While Hozier, Wyvern Lingo, Roisin Murphy and co. continue to make their imprint on Irish music, the craft beer scene could also soon be dominated by the Garden County. Wicklow Wolf Brewing Co’s regular output – including a 4.8% ABV Black Perle Porter with a complex malty, chocolatey body that rightly bowled us over – is constantly complemented by specialties and seasonal brews. They like to keep their brewmaster busy, it seems! Among the treats arriving just in time for Christmas are the Irish Pale Ale Locavore, and A Beer Called Rwanda, a collaboration with the good folk at Java Republic. The result is a Coffee Brown Ale that weighs in at 5.1% ABV and packs an incredible amount of taste, perfect for the winter nights ahead. With all manner of masterplans and future projects in the pipeline, don’t be surprised to see this rapidly expanding brewery continue its upward trajectory in the 12 months ahead.


Tel: (01) 451 5544

Family run since 1933, Molloy’s was the first off-licence in Ireland – and they continue to break new ground today. With ten shops located around Dublin, they are major players in the craft beer revolution, boasting one of the largest ranges of tipples in the country. In their stores are more than 400 different types to choose from, with latest additions and limited editions barely off the production line before they land on Molloy’s shelves.
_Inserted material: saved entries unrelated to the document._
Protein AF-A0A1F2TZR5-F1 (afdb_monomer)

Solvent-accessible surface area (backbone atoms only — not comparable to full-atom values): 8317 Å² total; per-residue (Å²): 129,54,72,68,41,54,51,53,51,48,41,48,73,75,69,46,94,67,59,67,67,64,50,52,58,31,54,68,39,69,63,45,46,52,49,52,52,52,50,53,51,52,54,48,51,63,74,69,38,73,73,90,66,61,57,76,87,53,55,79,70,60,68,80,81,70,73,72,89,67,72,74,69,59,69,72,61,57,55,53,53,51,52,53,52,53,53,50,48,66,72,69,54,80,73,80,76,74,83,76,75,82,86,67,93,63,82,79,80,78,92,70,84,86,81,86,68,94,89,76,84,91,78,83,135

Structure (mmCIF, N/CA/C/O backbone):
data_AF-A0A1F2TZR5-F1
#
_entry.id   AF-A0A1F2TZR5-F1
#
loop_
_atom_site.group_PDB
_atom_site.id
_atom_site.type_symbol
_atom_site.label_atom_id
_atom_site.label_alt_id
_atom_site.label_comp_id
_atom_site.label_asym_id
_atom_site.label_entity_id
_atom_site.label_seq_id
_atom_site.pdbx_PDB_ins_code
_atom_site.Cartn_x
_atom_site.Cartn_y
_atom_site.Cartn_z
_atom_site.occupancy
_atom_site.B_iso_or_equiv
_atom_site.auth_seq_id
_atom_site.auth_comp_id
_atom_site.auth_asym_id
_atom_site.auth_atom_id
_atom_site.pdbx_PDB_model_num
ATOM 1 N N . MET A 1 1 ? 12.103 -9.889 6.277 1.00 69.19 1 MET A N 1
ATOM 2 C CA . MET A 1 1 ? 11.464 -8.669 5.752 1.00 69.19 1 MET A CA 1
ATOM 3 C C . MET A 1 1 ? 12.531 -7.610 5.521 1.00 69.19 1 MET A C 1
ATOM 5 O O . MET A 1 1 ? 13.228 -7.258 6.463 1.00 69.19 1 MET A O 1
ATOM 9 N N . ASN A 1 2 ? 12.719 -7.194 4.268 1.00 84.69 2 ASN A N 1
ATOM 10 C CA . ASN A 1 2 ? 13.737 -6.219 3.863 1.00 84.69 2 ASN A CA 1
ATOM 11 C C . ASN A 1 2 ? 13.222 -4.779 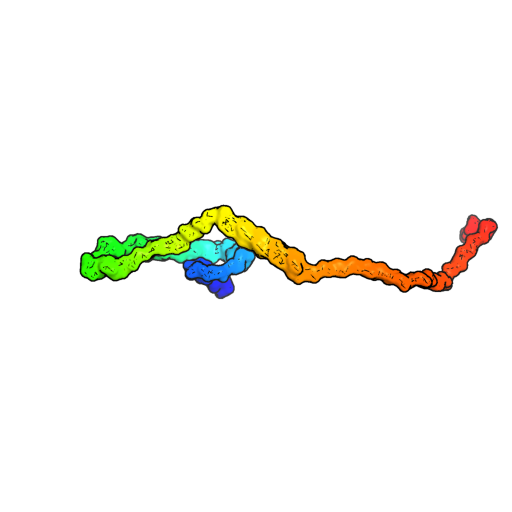4.066 1.00 84.69 2 ASN A C 1
ATOM 13 O O . ASN A 1 2 ? 12.017 -4.555 3.953 1.00 84.69 2 ASN A O 1
ATOM 17 N N . GLU A 1 3 ? 14.100 -3.803 4.316 1.00 86.62 3 GLU A N 1
ATOM 18 C CA . GLU A 1 3 ? 13.716 -2.394 4.543 1.00 86.62 3 GLU A CA 1
ATOM 19 C C . GLU A 1 3 ? 12.909 -1.820 3.371 1.00 86.62 3 GLU A C 1
ATOM 21 O O . GLU A 1 3 ? 11.917 -1.117 3.569 1.00 86.62 3 GLU A O 1
ATOM 26 N N . THR A 1 4 ? 13.260 -2.220 2.147 1.00 89.00 4 THR A N 1
ATOM 27 C CA . THR A 1 4 ? 12.538 -1.860 0.921 1.00 89.00 4 THR A CA 1
ATOM 28 C C . THR A 1 4 ? 11.086 -2.345 0.936 1.00 89.00 4 THR A C 1
ATOM 30 O O . THR A 1 4 ? 10.187 -1.589 0.582 1.00 89.00 4 THR A O 1
ATOM 33 N N . HIS A 1 5 ? 10.820 -3.576 1.388 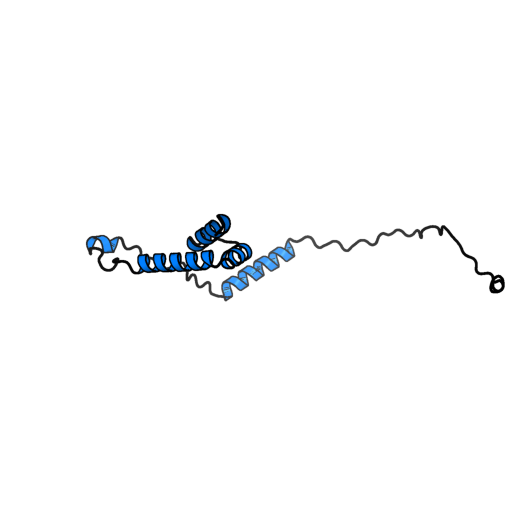1.00 90.69 5 HIS A N 1
ATOM 34 C CA . HIS A 1 5 ? 9.453 -4.113 1.450 1.00 90.69 5 HIS A CA 1
ATOM 35 C C . HIS A 1 5 ? 8.618 -3.384 2.508 1.00 90.69 5 HIS A C 1
ATOM 37 O O . HIS A 1 5 ? 7.444 -3.097 2.283 1.00 90.69 5 HIS A O 1
ATOM 43 N N . THR A 1 6 ? 9.232 -3.043 3.645 1.00 89.56 6 THR A N 1
ATOM 44 C CA . THR A 1 6 ? 8.585 -2.265 4.709 1.00 89.56 6 THR A CA 1
ATOM 45 C C . THR A 1 6 ? 8.221 -0.861 4.231 1.00 89.56 6 THR A C 1
ATOM 47 O O . THR A 1 6 ? 7.106 -0.404 4.474 1.00 89.56 6 THR A O 1
ATOM 50 N N . SER A 1 7 ? 9.132 -0.193 3.517 1.00 91.56 7 SER A N 1
ATOM 51 C CA . SER A 1 7 ? 8.901 1.141 2.953 1.00 91.56 7 SER A CA 1
ATOM 52 C C . SER A 1 7 ? 7.750 1.138 1.941 1.00 91.56 7 SER A C 1
ATOM 54 O O . SER A 1 7 ? 6.839 1.955 2.057 1.00 91.56 7 SER A O 1
ATOM 56 N N . VAL A 1 8 ? 7.729 0.165 1.023 1.00 94.62 8 VAL A N 1
ATOM 57 C CA . VAL A 1 8 ? 6.654 -0.024 0.032 1.00 94.62 8 VAL A CA 1
ATOM 58 C C . VAL A 1 8 ? 5.296 -0.261 0.706 1.00 94.62 8 VAL A C 1
ATOM 60 O O . VAL A 1 8 ? 4.294 0.339 0.319 1.00 94.62 8 VAL A O 1
ATOM 63 N N . LEU A 1 9 ? 5.251 -1.106 1.743 1.00 92.38 9 LEU A N 1
ATOM 64 C CA . LEU A 1 9 ? 4.024 -1.364 2.501 1.00 92.38 9 LEU A CA 1
ATOM 65 C C . LEU A 1 9 ? 3.536 -0.133 3.272 1.00 92.38 9 LEU A C 1
ATOM 67 O O . LEU A 1 9 ? 2.330 0.105 3.298 1.00 92.38 9 LEU A O 1
ATOM 71 N N . SER A 1 10 ? 4.438 0.642 3.882 1.00 89.38 10 SER A N 1
ATOM 72 C CA . SER A 1 10 ? 4.081 1.882 4.584 1.00 89.38 10 SER A CA 1
ATOM 73 C C . SER A 1 10 ? 3.476 2.897 3.619 1.00 89.38 10 SER A C 1
ATOM 75 O O . SER A 1 10 ? 2.361 3.353 3.853 1.00 89.38 10 SER A O 1
ATOM 77 N N . ALA A 1 11 ? 4.145 3.154 2.491 1.00 93.88 11 ALA A N 1
ATOM 78 C CA . ALA A 1 11 ? 3.662 4.074 1.464 1.00 93.88 11 ALA A CA 1
ATOM 79 C C . ALA A 1 11 ? 2.254 3.679 0.976 1.00 93.88 11 ALA A C 1
ATOM 81 O O . ALA A 1 11 ? 1.337 4.501 0.939 1.00 93.88 11 ALA A O 1
ATOM 82 N N . PHE A 1 12 ? 2.033 2.385 0.706 1.00 94.81 12 PHE A N 1
ATOM 83 C CA . PHE A 1 12 ? 0.710 1.872 0.336 1.00 94.81 12 PHE A CA 1
ATOM 84 C C . PHE A 1 12 ? -0.342 2.113 1.432 1.00 94.81 12 PHE A C 1
ATOM 86 O O . PHE A 1 12 ? -1.482 2.492 1.153 1.00 94.81 12 PHE A O 1
ATOM 93 N N . CYS A 1 13 ? 0.029 1.897 2.692 1.00 91.31 13 CYS A N 1
ATOM 94 C CA . CYS A 1 13 ? -0.852 2.067 3.843 1.00 91.31 13 CYS A CA 1
ATOM 95 C C . CYS A 1 13 ? -1.269 3.529 4.076 1.00 91.31 13 CYS A C 1
ATOM 97 O O . CYS A 1 13 ? -2.422 3.783 4.463 1.00 91.31 13 CYS A O 1
ATOM 99 N N . ASP A 1 14 ? -0.364 4.460 3.785 1.00 90.06 14 ASP A N 1
ATOM 100 C CA . ASP A 1 14 ? -0.571 5.907 3.850 1.00 90.06 14 ASP A CA 1
ATOM 101 C C . ASP A 1 14 ? -1.369 6.445 2.644 1.00 90.06 14 ASP A C 1
ATOM 103 O O . ASP A 1 14 ? -1.856 7.576 2.662 1.00 90.06 14 ASP A O 1
ATOM 107 N N . GLY A 1 15 ? -1.615 5.600 1.634 1.00 92.38 15 GLY A N 1
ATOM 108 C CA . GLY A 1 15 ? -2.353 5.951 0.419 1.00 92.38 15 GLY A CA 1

There’s also a selection of gift packs specially created for Christmas – perfect for those looking to try some different combinations throughout the festive season!


Franciscan Well Brewery

14 N Mall, Co. Cork
Tel: (021) 439 3434

A standard bearer for brewing in Ireland, it’s little surprise that the Leeside lot continue to pave the way to bigger and better things. The last 12 months saw their Summer Saison named the World’s Best Seasonal Pale Ale at the World Beer Awards; with silverware earned by plenty of their other efforts too, their home could be in danger of subsiding as the loot builds. Not ones to rest on their laurels, the coming months will see more collaboration with Jameson – which has already produced a staggering barrel-aged stout, as well as the stunning Caskmates whiskey – and more exciting adventures at the cutting edge of brewing. And while their wares are by now available the length and breadth of the nation, nothing beats popping in to HQ and sampling one of their finest in the heart of the Rebel City.